Q: As you know from earlier communications, I’m enjoying your new book immensely. I’m wondering if you can help me a little with a question that keeps bouncing around in my head. In fact it kept me up most of the night last night. [My wife] tells me to stop reading certain material before I sleep…. The question has to do with our progressive understanding of God. I think you did a nice job with the math analogy when relating our understanding of God to the Order of Operations in math or learning math. I’m with you on that. What I struggle with is the idea that our added insight and mature understanding of God has done little to help us experience less violence in the world. If you look at the 20th century you’ll find more atrocities done, both in the name of God and in the name of the State than all centuries combined. Is this, in your opinion, the rebellious teenager going through her normal maturation, or is it perhaps a last ditch effort to exercise a form of fundamentalism control in some subconscious way? Or maybe it’s both and more. It troubles me that we seem to be progressing while failing miserably in the world of violence.
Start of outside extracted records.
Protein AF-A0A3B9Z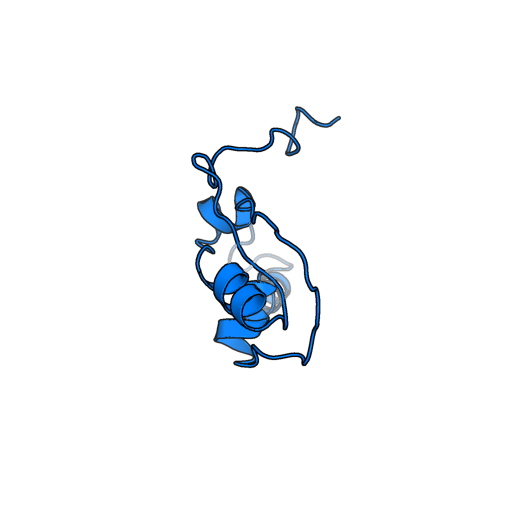QR8-F1 (afdb_monomer_lite)

Structure (mmCIF, N/CA/C/O backbone):
data_AF-A0A3B9ZQR8-F1
#
_entry.id   AF-A0A3B9ZQR8-F1
#
loop_
_atom_site.group_PDB
_atom_site.id
_atom_site.type_symbol
_atom_site.label_atom_id
_atom_site.label_alt_id
_atom_site.label_comp_id
_atom_site.label_asym_id
_atom_site.label_entity_id
_atom_site.label_seq_id
_atom_site.pdbx_PDB_ins_code
_atom_site.Cartn_x
_atom_site.Cartn_y
_atom_site.Cartn_z
_atom_site.occupancy
_atom_site.B_iso_or_equiv
_atom_site.auth_seq_id
_atom_site.auth_comp_id
_atom_site.auth_asym_id
_atom_site.auth_atom_id
_atom_site.pdbx_PDB_model_num
ATOM 1 N N . LEU A 1 1 ? 17.312 -0.298 -19.527 1.00 71.75 1 LEU A N 1
ATOM 2 C CA . LEU A 1 1 ? 17.395 -1.753 -19.279 1.00 71.75 1 LEU A CA 1
ATOM 3 C C . LEU A 1 1 ? 17.393 -2.568 -20.574 1.00 71.75 1 LEU A C 1
ATOM 5 O O . LEU A 1 1 ? 18.359 -3.281 -20.764 1.00 71.75 1 LEU A O 1
ATOM 9 N N . PHE A 1 2 ? 16.449 -2.391 -21.509 1.00 85.19 2 PHE A N 1
ATOM 10 C CA . PHE A 1 2 ? 16.542 -2.963 -22.869 1.00 85.19 2 PHE A CA 1
ATOM 11 C C . PHE A 1 2 ? 16.199 -1.902 -23.921 1.00 85.19 2 PHE A C 1
ATOM 13 O O . PHE A 1 2 ? 15.276 -1.112 -23.713 1.00 85.19 2 PHE A O 1
ATOM 20 N N . LYS A 1 3 ? 16.957 -1.839 -25.020 1.00 89.19 3 LYS A N 1
ATOM 21 C CA . LYS A 1 3 ? 16.743 -0.893 -26.130 1.00 89.19 3 LYS A CA 1
ATOM 22 C C . LYS A 1 3 ? 16.048 -1.581 -27.305 1.00 89.19 3 LYS A C 1
ATOM 24 O O . LYS A 1 3 ? 16.184 -2.788 -27.489 1.00 89.19 3 LYS A O 1
ATOM 29 N N . ASN A 1 4 ? 15.323 -0.797 -28.103 1.00 87.19 4 ASN A N 1
ATOM 30 C CA . ASN A 1 4 ? 14.657 -1.305 -29.301 1.00 87.19 4 ASN A CA 1
ATOM 31 C C . ASN A 1 4 ? 15.686 -1.964 -30.242 1.00 87.19 4 ASN A C 1
ATOM 33 O O . ASN A 1 4 ? 16.761 -1.406 -30.456 1.00 87.19 4 ASN A O 1
ATOM 37 N N . GLY A 1 5 ? 15.375 -3.161 -30.746 1.00 86.25 5 GLY A N 1
ATOM 38 C CA . GLY A 1 5 ? 16.278 -3.979 -31.566 1.00 86.25 5 GLY A CA 1
ATOM 39 C C . GLY A 1 5 ? 17.220 -4.919 -30.799 1.00 86.25 5 GLY A C 1
ATOM 40 O O . GLY A 1 5 ? 17.912 -5.711 -31.431 1.00 86.25 5 GLY A O 1
ATOM 41 N N . GLN A 1 6 ? 17.251 -4.887 -29.461 1.00 92.81 6 GLN A N 1
ATOM 42 C CA . GLN A 1 6 ? 18.000 -5.869 -28.664 1.00 92.81 6 GLN A CA 1
ATOM 43 C C . GLN A 1 6 ? 17.190 -7.155 -28.445 1.00 92.81 6 GLN A C 1
ATOM 45 O O . GLN A 1 6 ? 15.967 -7.114 -28.278 1.00 92.81 6 GLN A O 1
ATOM 50 N N . ALA A 1 7 ? 17.881 -8.298 -28.384 1.00 89.38 7 ALA A N 1
ATOM 51 C CA . ALA A 1 7 ? 17.278 -9.555 -27.948 1.00 89.38 7 ALA A CA 1
ATOM 52 C C . ALA A 1 7 ? 16.623 -9.376 -26.562 1.00 89.38 7 ALA A C 1
ATOM 54 O O . ALA A 1 7 ? 17.199 -8.745 -25.676 1.00 89.38 7 ALA A O 1
ATOM 55 N N . GLY A 1 8 ? 15.396 -9.880 -26.396 1.00 87.75 8 GLY A N 1
ATOM 56 C CA . GLY A 1 8 ? 14.609 -9.728 -25.164 1.00 87.75 8 GLY A CA 1
ATOM 57 C C . GLY A 1 8 ? 13.824 -8.413 -25.032 1.00 87.75 8 GLY A C 1
ATOM 58 O O . GLY A 1 8 ? 13.056 -8.266 -24.082 1.00 87.75 8 GLY A O 1
ATOM 59 N N . PHE A 1 9 ? 13.932 -7.462 -25.975 1.00 92.94 9 PHE A N 1
ATOM 60 C CA . PHE A 1 9 ? 13.146 -6.217 -25.922 1.00 92.94 9 PHE A CA 1
ATOM 61 C C . PHE A 1 9 ? 11.631 -6.473 -25.970 1.00 92.94 9 PHE A C 1
ATOM 63 O O . PHE A 1 9 ? 10.879 -5.845 -25.225 1.00 92.94 9 PHE A O 1
ATOM 70 N N . THR A 1 10 ? 11.176 -7.418 -26.797 1.00 91.50 10 THR A N 1
ATOM 71 C CA . THR A 1 10 ? 9.753 -7.786 -26.897 1.00 91.50 10 THR A CA 1
ATOM 72 C C . THR A 1 10 ? 9.222 -8.359 -25.581 1.00 91.50 10 THR A C 1
ATOM 74 O O . THR A 1 10 ? 8.151 -7.957 -25.123 1.00 91.50 10 THR A O 1
ATOM 77 N N . ASP A 1 11 ? 9.991 -9.234 -24.929 1.00 92.12 11 ASP A N 1
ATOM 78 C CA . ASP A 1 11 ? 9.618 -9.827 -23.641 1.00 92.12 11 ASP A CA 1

I understand you’re in London or on your way. When you get a moment I’d really appreciate any insight you can offer.

Reply after the jump …


R: Great questions … It’s been disturbing to me (just as I’m sure my book is to them) to read how some people are responding to the book in online reviews, saying, in effect, “Yeah, God is violent. The Bible says so. What’s the big deal? Men, women, children killed for the wrong-doing of others, or simply because they weren’t born into the right ethnic group, eternal conscious torment … what’s the big deal? God is God, so God can kill or torture anybody God wants to.”
Sheesh. It makes my skin crawl to think what people, fueled by that understanding of God, might do in God’s name. Have done. God save us from that version of God!
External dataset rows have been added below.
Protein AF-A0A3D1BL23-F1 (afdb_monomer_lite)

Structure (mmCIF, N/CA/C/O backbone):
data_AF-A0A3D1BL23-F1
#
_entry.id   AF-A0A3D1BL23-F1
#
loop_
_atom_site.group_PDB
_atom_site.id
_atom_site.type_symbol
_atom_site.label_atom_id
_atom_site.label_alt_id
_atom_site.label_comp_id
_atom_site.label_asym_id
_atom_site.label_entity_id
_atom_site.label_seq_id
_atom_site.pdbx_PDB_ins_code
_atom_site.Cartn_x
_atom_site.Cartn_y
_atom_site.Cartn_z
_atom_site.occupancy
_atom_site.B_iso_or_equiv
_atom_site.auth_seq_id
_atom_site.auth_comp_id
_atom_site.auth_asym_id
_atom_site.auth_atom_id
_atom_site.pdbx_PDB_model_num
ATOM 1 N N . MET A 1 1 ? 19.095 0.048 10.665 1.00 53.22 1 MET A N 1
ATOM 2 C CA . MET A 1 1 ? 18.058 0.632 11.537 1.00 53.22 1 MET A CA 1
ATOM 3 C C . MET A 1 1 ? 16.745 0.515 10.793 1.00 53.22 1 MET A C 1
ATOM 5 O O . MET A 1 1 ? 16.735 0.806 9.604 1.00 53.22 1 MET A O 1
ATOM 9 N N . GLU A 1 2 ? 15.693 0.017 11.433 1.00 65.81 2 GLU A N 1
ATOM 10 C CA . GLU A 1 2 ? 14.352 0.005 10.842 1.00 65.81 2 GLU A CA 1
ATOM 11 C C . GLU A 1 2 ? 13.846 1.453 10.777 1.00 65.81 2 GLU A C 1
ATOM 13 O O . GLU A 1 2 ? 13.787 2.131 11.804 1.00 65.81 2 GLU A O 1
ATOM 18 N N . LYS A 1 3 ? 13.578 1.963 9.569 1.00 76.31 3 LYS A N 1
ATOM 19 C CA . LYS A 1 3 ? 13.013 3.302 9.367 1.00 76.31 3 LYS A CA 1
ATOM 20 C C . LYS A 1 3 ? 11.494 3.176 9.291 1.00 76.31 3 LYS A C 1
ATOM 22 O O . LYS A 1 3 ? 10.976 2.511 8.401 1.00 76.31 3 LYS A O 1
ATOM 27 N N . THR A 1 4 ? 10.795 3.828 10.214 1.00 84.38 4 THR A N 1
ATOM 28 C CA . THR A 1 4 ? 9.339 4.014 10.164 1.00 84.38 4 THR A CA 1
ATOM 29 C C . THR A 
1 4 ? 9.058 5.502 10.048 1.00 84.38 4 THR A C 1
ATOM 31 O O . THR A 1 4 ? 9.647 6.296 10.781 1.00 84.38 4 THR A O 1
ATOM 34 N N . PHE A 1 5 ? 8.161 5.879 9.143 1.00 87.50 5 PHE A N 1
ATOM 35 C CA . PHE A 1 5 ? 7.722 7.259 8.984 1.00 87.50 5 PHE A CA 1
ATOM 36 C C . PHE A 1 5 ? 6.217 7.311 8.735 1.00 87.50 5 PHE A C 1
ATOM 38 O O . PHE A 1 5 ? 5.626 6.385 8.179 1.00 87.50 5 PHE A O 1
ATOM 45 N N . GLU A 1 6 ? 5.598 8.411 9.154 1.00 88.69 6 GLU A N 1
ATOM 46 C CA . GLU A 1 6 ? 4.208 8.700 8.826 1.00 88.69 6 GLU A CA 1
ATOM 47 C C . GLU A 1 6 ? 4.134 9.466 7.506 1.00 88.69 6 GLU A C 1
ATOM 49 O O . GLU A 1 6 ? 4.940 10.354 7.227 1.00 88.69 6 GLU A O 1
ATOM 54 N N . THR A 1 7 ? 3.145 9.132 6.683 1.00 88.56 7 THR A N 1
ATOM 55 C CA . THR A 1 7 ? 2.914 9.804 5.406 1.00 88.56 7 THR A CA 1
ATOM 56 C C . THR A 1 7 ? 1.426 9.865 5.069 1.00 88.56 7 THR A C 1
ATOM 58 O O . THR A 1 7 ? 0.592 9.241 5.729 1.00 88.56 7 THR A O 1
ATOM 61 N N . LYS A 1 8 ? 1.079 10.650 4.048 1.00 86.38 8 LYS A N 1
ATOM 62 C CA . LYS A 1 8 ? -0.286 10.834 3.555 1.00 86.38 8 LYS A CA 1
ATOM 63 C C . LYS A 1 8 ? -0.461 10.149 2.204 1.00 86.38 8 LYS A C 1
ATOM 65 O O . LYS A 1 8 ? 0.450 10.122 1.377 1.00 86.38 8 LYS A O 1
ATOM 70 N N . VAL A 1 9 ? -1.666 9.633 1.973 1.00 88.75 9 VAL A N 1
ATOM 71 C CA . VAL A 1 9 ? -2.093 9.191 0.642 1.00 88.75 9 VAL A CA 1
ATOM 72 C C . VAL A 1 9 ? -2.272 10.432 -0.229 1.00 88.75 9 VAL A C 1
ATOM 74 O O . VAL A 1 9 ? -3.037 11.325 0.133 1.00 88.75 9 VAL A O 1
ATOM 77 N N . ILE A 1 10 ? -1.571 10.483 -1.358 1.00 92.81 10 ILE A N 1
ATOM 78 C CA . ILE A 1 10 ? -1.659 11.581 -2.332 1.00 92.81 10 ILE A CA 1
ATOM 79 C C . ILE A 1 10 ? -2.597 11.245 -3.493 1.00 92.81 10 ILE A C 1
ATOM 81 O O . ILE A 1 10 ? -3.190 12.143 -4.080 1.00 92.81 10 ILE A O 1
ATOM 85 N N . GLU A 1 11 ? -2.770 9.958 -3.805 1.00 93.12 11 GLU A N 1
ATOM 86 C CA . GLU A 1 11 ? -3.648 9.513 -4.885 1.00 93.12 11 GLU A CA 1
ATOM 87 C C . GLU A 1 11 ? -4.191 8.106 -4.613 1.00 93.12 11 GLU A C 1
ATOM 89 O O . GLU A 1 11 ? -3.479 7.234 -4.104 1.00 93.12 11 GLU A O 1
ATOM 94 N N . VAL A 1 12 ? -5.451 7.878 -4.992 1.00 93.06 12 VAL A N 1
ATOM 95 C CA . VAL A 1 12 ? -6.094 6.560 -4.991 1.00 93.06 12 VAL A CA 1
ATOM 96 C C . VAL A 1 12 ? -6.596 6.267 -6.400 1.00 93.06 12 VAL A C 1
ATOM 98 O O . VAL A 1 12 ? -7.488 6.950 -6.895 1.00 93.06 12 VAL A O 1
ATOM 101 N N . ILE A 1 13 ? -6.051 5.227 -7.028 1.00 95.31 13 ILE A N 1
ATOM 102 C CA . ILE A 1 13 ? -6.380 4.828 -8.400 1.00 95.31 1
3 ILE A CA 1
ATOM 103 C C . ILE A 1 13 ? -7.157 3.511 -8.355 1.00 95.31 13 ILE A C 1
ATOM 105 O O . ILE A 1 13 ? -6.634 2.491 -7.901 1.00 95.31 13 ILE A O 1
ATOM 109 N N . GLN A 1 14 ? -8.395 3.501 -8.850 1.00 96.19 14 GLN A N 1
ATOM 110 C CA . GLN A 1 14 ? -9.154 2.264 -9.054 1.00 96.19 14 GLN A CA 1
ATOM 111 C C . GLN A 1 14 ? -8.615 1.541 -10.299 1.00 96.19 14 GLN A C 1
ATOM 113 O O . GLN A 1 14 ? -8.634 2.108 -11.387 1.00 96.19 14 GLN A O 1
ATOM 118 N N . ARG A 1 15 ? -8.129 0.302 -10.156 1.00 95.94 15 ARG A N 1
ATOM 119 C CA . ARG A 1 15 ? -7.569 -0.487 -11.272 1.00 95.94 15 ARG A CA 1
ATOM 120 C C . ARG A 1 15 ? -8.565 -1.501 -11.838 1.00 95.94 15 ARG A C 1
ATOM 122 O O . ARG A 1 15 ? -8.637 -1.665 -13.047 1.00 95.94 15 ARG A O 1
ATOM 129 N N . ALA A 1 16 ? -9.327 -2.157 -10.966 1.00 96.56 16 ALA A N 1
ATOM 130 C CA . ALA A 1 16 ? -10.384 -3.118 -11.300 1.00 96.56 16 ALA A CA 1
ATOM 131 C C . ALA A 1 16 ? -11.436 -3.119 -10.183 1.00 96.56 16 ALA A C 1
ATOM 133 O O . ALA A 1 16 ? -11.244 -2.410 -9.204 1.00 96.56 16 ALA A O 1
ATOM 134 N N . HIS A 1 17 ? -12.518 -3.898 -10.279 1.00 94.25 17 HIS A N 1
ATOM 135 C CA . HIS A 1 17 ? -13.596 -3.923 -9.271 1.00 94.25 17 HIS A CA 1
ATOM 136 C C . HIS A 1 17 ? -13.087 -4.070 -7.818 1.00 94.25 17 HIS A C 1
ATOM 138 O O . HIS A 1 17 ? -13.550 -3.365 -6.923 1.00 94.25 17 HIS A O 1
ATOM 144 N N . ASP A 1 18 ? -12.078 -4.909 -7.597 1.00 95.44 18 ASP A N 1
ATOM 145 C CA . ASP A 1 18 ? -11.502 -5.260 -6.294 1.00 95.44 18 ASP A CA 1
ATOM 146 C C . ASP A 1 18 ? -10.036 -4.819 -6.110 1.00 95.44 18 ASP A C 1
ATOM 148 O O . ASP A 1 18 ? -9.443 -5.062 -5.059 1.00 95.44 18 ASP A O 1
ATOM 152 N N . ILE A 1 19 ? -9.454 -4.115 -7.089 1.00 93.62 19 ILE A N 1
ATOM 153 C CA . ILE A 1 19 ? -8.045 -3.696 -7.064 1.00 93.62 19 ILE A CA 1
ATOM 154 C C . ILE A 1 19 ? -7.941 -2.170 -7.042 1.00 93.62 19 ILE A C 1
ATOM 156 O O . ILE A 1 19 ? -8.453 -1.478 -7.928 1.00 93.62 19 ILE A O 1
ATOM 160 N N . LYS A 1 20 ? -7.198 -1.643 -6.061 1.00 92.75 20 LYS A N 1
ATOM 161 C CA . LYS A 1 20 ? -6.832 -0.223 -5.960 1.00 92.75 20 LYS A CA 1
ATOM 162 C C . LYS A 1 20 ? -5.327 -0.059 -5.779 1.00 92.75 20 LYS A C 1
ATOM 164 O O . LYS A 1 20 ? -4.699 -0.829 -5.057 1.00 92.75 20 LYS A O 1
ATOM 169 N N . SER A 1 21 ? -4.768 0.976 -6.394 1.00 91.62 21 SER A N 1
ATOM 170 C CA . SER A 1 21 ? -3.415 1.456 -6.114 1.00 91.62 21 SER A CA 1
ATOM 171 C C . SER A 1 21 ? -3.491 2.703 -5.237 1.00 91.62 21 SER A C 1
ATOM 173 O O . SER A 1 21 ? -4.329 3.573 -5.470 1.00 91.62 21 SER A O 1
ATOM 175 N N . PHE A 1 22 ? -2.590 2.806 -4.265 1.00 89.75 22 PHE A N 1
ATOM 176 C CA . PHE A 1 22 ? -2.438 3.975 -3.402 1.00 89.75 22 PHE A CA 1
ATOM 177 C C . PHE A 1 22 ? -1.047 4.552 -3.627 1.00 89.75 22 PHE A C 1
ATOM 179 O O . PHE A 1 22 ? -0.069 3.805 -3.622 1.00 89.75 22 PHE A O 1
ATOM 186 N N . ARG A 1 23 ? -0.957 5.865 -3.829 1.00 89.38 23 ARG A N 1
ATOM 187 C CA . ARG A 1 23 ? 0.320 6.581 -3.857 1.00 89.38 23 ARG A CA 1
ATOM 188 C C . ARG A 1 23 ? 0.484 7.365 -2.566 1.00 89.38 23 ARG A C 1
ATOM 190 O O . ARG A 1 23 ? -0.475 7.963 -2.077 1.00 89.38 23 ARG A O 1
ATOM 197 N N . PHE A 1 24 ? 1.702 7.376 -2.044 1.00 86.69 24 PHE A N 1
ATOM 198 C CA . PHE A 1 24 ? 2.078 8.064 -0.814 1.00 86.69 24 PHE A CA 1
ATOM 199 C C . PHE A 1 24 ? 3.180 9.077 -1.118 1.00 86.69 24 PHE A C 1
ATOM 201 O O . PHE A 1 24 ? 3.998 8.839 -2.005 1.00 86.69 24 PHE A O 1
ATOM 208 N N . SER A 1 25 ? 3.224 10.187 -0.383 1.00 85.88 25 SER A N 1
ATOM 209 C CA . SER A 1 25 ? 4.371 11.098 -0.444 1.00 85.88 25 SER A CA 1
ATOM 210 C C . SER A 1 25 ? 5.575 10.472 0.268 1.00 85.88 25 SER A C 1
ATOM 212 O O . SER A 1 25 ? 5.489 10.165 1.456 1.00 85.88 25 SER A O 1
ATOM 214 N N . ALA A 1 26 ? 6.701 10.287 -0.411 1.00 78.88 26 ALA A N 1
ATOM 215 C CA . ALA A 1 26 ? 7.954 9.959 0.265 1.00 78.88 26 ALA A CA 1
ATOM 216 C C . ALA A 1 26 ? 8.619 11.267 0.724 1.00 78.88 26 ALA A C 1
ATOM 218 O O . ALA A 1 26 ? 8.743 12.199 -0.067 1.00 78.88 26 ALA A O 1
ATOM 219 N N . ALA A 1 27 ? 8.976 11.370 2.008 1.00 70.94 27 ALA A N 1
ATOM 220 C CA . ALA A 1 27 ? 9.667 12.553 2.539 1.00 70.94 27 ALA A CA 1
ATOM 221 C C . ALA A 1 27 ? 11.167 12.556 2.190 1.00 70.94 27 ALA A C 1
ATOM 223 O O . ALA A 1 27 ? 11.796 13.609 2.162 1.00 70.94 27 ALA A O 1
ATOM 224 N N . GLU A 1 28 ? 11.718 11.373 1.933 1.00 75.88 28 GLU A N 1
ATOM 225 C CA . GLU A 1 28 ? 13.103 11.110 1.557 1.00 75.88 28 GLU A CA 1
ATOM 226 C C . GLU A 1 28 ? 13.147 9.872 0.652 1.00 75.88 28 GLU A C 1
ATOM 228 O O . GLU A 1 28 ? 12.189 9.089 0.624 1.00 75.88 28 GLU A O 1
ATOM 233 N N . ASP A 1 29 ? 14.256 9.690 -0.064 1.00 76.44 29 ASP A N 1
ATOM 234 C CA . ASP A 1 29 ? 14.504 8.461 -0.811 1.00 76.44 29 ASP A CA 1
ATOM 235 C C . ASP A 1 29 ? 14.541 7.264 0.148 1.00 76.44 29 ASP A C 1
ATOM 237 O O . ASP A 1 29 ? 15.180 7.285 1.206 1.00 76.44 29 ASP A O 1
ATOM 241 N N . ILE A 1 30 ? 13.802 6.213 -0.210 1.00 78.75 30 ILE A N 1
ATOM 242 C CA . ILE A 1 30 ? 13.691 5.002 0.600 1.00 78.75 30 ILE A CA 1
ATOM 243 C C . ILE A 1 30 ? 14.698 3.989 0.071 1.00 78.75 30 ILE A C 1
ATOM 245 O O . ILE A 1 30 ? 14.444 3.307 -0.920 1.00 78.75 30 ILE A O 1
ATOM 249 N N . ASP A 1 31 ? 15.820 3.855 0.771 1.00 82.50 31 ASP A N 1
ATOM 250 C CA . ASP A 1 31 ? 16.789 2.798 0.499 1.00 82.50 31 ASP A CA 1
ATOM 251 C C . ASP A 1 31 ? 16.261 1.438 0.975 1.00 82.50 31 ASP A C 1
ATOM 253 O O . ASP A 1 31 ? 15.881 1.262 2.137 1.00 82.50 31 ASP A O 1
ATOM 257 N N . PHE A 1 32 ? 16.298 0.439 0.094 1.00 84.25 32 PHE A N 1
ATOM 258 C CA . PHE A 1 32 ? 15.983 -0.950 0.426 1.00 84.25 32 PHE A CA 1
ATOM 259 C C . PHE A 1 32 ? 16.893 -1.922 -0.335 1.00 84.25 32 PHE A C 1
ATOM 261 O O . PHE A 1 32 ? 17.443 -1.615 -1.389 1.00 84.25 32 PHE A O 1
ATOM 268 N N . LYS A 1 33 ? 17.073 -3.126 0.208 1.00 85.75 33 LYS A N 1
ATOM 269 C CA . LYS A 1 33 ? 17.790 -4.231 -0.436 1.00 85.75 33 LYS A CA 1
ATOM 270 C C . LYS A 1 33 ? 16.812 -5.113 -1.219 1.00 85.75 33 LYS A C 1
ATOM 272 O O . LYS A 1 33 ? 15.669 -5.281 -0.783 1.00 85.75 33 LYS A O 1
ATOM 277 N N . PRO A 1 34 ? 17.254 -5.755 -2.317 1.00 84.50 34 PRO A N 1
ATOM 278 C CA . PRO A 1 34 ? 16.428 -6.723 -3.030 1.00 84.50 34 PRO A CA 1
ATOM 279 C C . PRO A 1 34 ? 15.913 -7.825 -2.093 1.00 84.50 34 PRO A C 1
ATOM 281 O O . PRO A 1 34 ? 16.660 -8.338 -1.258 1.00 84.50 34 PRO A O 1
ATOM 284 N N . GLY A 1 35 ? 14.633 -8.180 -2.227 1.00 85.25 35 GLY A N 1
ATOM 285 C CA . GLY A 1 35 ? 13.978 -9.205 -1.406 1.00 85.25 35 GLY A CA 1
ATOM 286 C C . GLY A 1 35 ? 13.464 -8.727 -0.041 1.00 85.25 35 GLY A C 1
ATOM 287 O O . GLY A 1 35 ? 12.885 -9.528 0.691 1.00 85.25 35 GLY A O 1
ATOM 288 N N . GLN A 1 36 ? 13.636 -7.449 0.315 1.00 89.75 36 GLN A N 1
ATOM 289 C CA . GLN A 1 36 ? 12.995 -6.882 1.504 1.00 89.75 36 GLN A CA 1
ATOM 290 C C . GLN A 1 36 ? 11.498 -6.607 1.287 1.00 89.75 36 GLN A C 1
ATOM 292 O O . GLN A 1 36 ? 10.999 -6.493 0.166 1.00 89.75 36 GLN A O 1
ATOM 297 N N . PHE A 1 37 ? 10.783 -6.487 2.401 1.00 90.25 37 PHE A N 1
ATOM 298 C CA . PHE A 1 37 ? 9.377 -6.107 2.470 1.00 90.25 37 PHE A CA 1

So I’m grateful that you’re grappling with this. Even if my proposals are totally wrong, something’s wrong with us if we can glibly say God is violent. Would we equally glibly substitute “cruel” for violent?
I think that both of your proposals make sense.
Plus I’d add this – that we haven’t really taken seriously enough what it means to call Jesus the Word of God. We’ve made the revelation of God in Jesus less formative than Deuteronomy 7, a bad reading of Rev 19, etc. (I’m thinking of my little diagrams in Chapter 11.)
If we turn the corner on that understanding of the relation between Jesus and the Bible this time around, all our struggles will be worth it.
So (paraphrasing Chesterton) it’s not that this understanding has tried and failed for 2000 years, it’s that – apart from a few groups (early Christians, Celts, Desert Fathers and Mothers, Franciscans, Mennonites, Quakers, New Monastics) it hasn’t been tried that much!
I’m glad you’re enjoying the book. Hope that helps a bit, and that you’ll get a better night’s sleep tonight!